→ YOUR GOAL: Output exactly the lines from the one holding "ATOM 146 C CA" through the final line of the entries.

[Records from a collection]
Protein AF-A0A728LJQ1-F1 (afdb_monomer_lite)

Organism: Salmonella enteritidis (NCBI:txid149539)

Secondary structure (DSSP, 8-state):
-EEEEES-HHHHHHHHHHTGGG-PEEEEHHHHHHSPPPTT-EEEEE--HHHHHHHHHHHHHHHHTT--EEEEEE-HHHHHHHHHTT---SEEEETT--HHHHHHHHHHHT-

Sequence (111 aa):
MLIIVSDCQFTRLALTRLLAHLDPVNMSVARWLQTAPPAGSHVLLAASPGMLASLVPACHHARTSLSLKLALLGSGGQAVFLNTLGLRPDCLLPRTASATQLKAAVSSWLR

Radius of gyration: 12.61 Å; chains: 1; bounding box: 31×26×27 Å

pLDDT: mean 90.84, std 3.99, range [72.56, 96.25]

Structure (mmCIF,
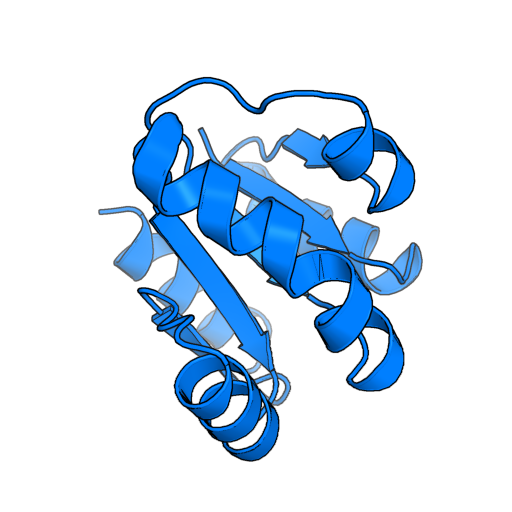 N/CA/C/O backbone):
data_AF-A0A728LJQ1-F1
#
_entry.id   AF-A0A728LJQ1-F1
#
loop_
_atom_site.group_PDB
_atom_site.id
_atom_site.type_symbol
_atom_site.label_atom_id
_atom_site.label_alt_id
_atom_site.label_comp_id
_atom_site.label_asym_id
_atom_site.label_entity_id
_atom_site.label_seq_id
_atom_site.pdbx_PDB_ins_code
_atom_site.Cartn_x
_atom_site.Cartn_y
_atom_site.Cartn_z
_atom_site.occupancy
_atom_site.B_iso_or_equiv
_atom_site.auth_seq_id
_atom_site.auth_comp_id
_atom_site.auth_asym_id
_atom_site.auth_atom_id
_atom_site.pdbx_PDB_model_num
ATOM 1 N N . MET A 1 1 ? -1.018 4.070 13.586 1.00 91.00 1 MET A N 1
ATOM 2 C CA . MET A 1 1 ? -0.995 5.247 12.688 1.00 91.00 1 MET A CA 1
ATOM 3 C C . MET A 1 1 ? -1.015 4.778 11.240 1.00 91.00 1 MET A C 1
ATOM 5 O O . MET A 1 1 ? -0.266 3.857 10.928 1.00 91.00 1 MET A O 1
ATOM 9 N N . LEU A 1 2 ? -1.858 5.370 10.387 1.00 95.44 2 LEU A N 1
ATOM 10 C CA . LEU A 1 2 ? -1.887 5.097 8.945 1.00 95.44 2 LEU A CA 1
ATOM 11 C C . LEU A 1 2 ? -1.053 6.147 8.198 1.00 95.44 2 LEU A C 1
ATOM 13 O O . LEU A 1 2 ? -1.245 7.342 8.398 1.00 95.44 2 LEU A O 1
ATOM 17 N N . ILE A 1 3 ? -0.161 5.702 7.319 1.00 95.44 3 ILE A N 1
ATOM 18 C CA . ILE A 1 3 ? 0.664 6.543 6.454 1.00 95.44 3 ILE A CA 1
ATOM 19 C C . ILE A 1 3 ? 0.301 6.235 5.008 1.00 95.44 3 ILE A C 1
ATOM 21 O O . ILE A 1 3 ? 0.339 5.080 4.591 1.00 95.44 3 ILE A O 1
ATOM 25 N N . ILE A 1 4 ? -0.031 7.262 4.232 1.00 96.19 4 ILE A N 1
ATOM 26 C CA . ILE A 1 4 ? -0.329 7.130 2.807 1.00 96.19 4 ILE A CA 1
ATOM 27 C C . ILE A 1 4 ? 0.878 7.599 2.014 1.00 96.19 4 ILE A C 1
ATOM 29 O O . ILE A 1 4 ? 1.285 8.761 2.108 1.00 96.19 4 ILE A O 1
ATOM 33 N N . VAL A 1 5 ? 1.402 6.706 1.183 1.00 95.00 5 VAL A N 1
ATOM 34 C CA . VAL A 1 5 ? 2.516 6.990 0.286 1.00 95.00 5 VAL A CA 1
ATOM 35 C C . VAL A 1 5 ? 2.055 6.804 -1.141 1.00 95.00 5 VAL A C 1
ATOM 37 O O . VAL A 1 5 ? 1.568 5.744 -1.525 1.00 95.00 5 VAL A O 1
ATOM 40 N N . SER A 1 6 ? 2.289 7.829 -1.954 1.00 94.19 6 SER A N 1
ATOM 41 C CA . SER A 1 6 ? 2.159 7.716 -3.400 1.00 94.19 6 SER A CA 1
ATOM 42 C C . SER A 1 6 ? 3.159 8.609 -4.122 1.00 94.19 6 SER A C 1
ATOM 44 O O . SER A 1 6 ? 3.517 9.687 -3.628 1.00 94.19 6 SER A O 1
ATOM 46 N N . ASP A 1 7 ? 3.590 8.149 -5.293 1.00 92.31 7 ASP A N 1
ATOM 47 C CA . ASP A 1 7 ? 4.338 8.913 -6.292 1.00 92.31 7 ASP A CA 1
ATOM 48 C C . ASP A 1 7 ? 3.450 9.922 -7.032 1.00 92.31 7 ASP A C 1
ATOM 50 O O . ASP A 1 7 ? 3.930 10.945 -7.509 1.00 92.31 7 ASP A O 1
ATOM 54 N N . CYS A 1 8 ? 2.136 9.695 -7.045 1.00 92.25 8 CYS A N 1
ATOM 55 C CA . CYS A 1 8 ? 1.153 10.580 -7.645 1.00 92.25 8 CYS A CA 1
ATOM 56 C C . CYS A 1 8 ? 0.479 11.467 -6.584 1.00 92.25 8 CYS A C 1
ATOM 58 O O . CYS A 1 8 ? -0.217 10.983 -5.687 1.00 92.25 8 CYS A O 1
ATOM 60 N N . GLN A 1 9 ? 0.618 12.792 -6.711 1.00 92.44 9 GLN A N 1
ATOM 61 C CA . GLN A 1 9 ? -0.004 13.752 -5.788 1.00 92.44 9 GLN A CA 1
ATOM 62 C C . GLN A 1 9 ? -1.535 13.642 -5.764 1.00 92.44 9 GLN A C 1
ATOM 64 O O . GLN A 1 9 ? -2.127 13.684 -4.685 1.00 92.44 9 GLN A O 1
ATOM 69 N N . PHE A 1 10 ? -2.169 13.456 -6.926 1.00 93.44 10 PHE A N 1
ATOM 70 C CA . PHE A 1 10 ? -3.621 13.285 -7.024 1.00 93.44 10 PHE A CA 1
ATOM 71 C C . PHE A 1 10 ? -4.095 12.025 -6.301 1.00 93.44 10 PHE A C 1
ATOM 73 O O . PHE A 1 10 ? -5.033 12.094 -5.510 1.00 93.44 10 PHE A O 1
ATOM 80 N N . THR A 1 11 ? -3.411 10.896 -6.514 1.00 92.44 11 THR A N 1
ATOM 81 C CA . THR A 1 11 ? -3.724 9.633 -5.827 1.00 92.44 11 THR A CA 1
ATOM 82 C C . THR A 1 11 ? -3.576 9.792 -4.321 1.00 92.44 11 THR A C 1
ATOM 84 O O . THR A 1 11 ? -4.481 9.421 -3.578 1.00 92.44 11 THR A O 1
ATOM 87 N N . ARG A 1 12 ? -2.483 10.417 -3.861 1.00 94.06 12 ARG A N 1
ATOM 88 C CA . ARG A 1 12 ? -2.276 10.690 -2.435 1.00 94.06 12 ARG A CA 1
ATOM 89 C C . ARG A 1 12 ? -3.431 11.499 -1.851 1.00 94.06 12 ARG A C 1
ATOM 91 O O . ARG A 1 12 ? -4.037 11.040 -0.895 1.00 94.06 12 ARG A O 1
ATOM 98 N N . LEU A 1 13 ? -3.782 12.636 -2.461 1.00 94.75 13 LEU A N 1
ATOM 99 C CA . LEU A 1 13 ? -4.857 13.514 -1.981 1.00 94.75 13 LEU A CA 1
ATOM 100 C C . LEU A 1 13 ? -6.226 12.817 -1.968 1.00 94.75 13 LEU A C 1
ATOM 102 O O . LEU A 1 13 ? -6.996 12.983 -1.021 1.00 94.75 13 LEU A O 1
ATOM 106 N N . ALA A 1 14 ? -6.532 12.036 -3.007 1.00 94.44 14 ALA A N 1
ATOM 107 C CA . ALA A 1 14 ? -7.772 11.272 -3.091 1.00 94.44 14 ALA A CA 1
ATOM 108 C C . ALA A 1 14 ? -7.871 10.244 -1.955 1.00 94.44 14 ALA A C 1
ATOM 110 O O . ALA A 1 14 ? -8.898 10.174 -1.279 1.00 94.44 14 ALA A O 1
ATOM 111 N N . LEU A 1 15 ? -6.790 9.502 -1.696 1.00 95.31 15 LEU A N 1
ATOM 112 C CA . LEU A 1 15 ? -6.727 8.538 -0.599 1.00 95.31 15 LEU A CA 1
ATOM 113 C C . LEU A 1 15 ? -6.810 9.221 0.769 1.00 95.31 15 LEU A C 1
ATOM 115 O O . LEU A 1 15 ? -7.550 8.742 1.624 1.00 95.31 15 LEU A O 1
ATOM 119 N N . THR A 1 16 ? -6.134 10.360 0.970 1.00 96.00 16 THR A N 1
ATOM 120 C CA . THR A 1 16 ? -6.257 11.148 2.208 1.00 96.00 16 THR A CA 1
ATOM 121 C C . THR A 1 16 ? -7.707 11.514 2.476 1.00 96.00 16 THR A C 1
ATOM 123 O O . THR A 1 16 ? -8.198 11.316 3.581 1.00 96.00 16 THR A O 1
ATOM 126 N N . ARG A 1 17 ? -8.407 12.043 1.463 1.00 96.25 17 ARG A N 1
ATOM 127 C CA . ARG A 1 17 ? -9.803 12.470 1.604 1.00 96.25 17 ARG A CA 1
ATOM 128 C C . ARG A 1 17 ? -10.719 11.287 1.879 1.00 96.25 17 ARG A C 1
ATOM 130 O O . ARG A 1 17 ? -11.558 11.364 2.770 1.00 96.25 17 ARG A O 1
ATOM 137 N N . LEU A 1 18 ? -10.531 10.181 1.159 1.00 95.69 18 LEU A N 1
ATOM 138 C CA . LEU A 1 18 ? -11.312 8.962 1.359 1.00 95.69 18 LEU A CA 1
ATOM 139 C C . LEU A 1 18 ? -11.159 8.401 2.781 1.00 95.69 18 LEU A C 1
ATOM 141 O O . LEU A 1 18 ? -12.117 7.905 3.379 1.00 95.69 18 LEU A O 1
ATOM 145 N N . LEU A 1 19 ? -9.946 8.486 3.322 1.00 95.88 19 LEU A N 1
ATOM 146 C CA . LEU A 1 19 ? -9.558 7.889 4.594 1.00 95.88 19 LEU A CA 1
ATOM 147 C C . LEU A 1 19 ? -9.455 8.916 5.729 1.00 95.88 19 LEU A C 1
ATOM 149 O O . LEU A 1 19 ? -8.946 8.574 6.786 1.00 95.88 19 LEU A O 1
ATOM 153 N N . ALA A 1 20 ? -9.996 10.128 5.564 1.00 95.00 20 ALA A N 1
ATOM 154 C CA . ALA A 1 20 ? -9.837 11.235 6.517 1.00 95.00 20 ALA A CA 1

→ OUTPUT FOR THIS TASK:
ATOM 146 C CA . LEU A 1 19 ? -9.558 7.889 4.594 1.00 95.88 19 LEU A CA 1
ATOM 147 C C . LEU A 1 19 ? -9.455 8.916 5.729 1.00 95.88 19 LEU A C 1
ATOM 149 O O . LEU A 1 19 ? -8.946 8.574 6.786 1.00 95.88 19 LEU A O 1
ATOM 153 N N . ALA A 1 20 ? -9.996 10.128 5.564 1.00 95.00 20 ALA A N 1
ATOM 154 C CA . ALA A 1 20 ? -9.837 11.235 6.517 1.00 95.00 20 ALA A CA 1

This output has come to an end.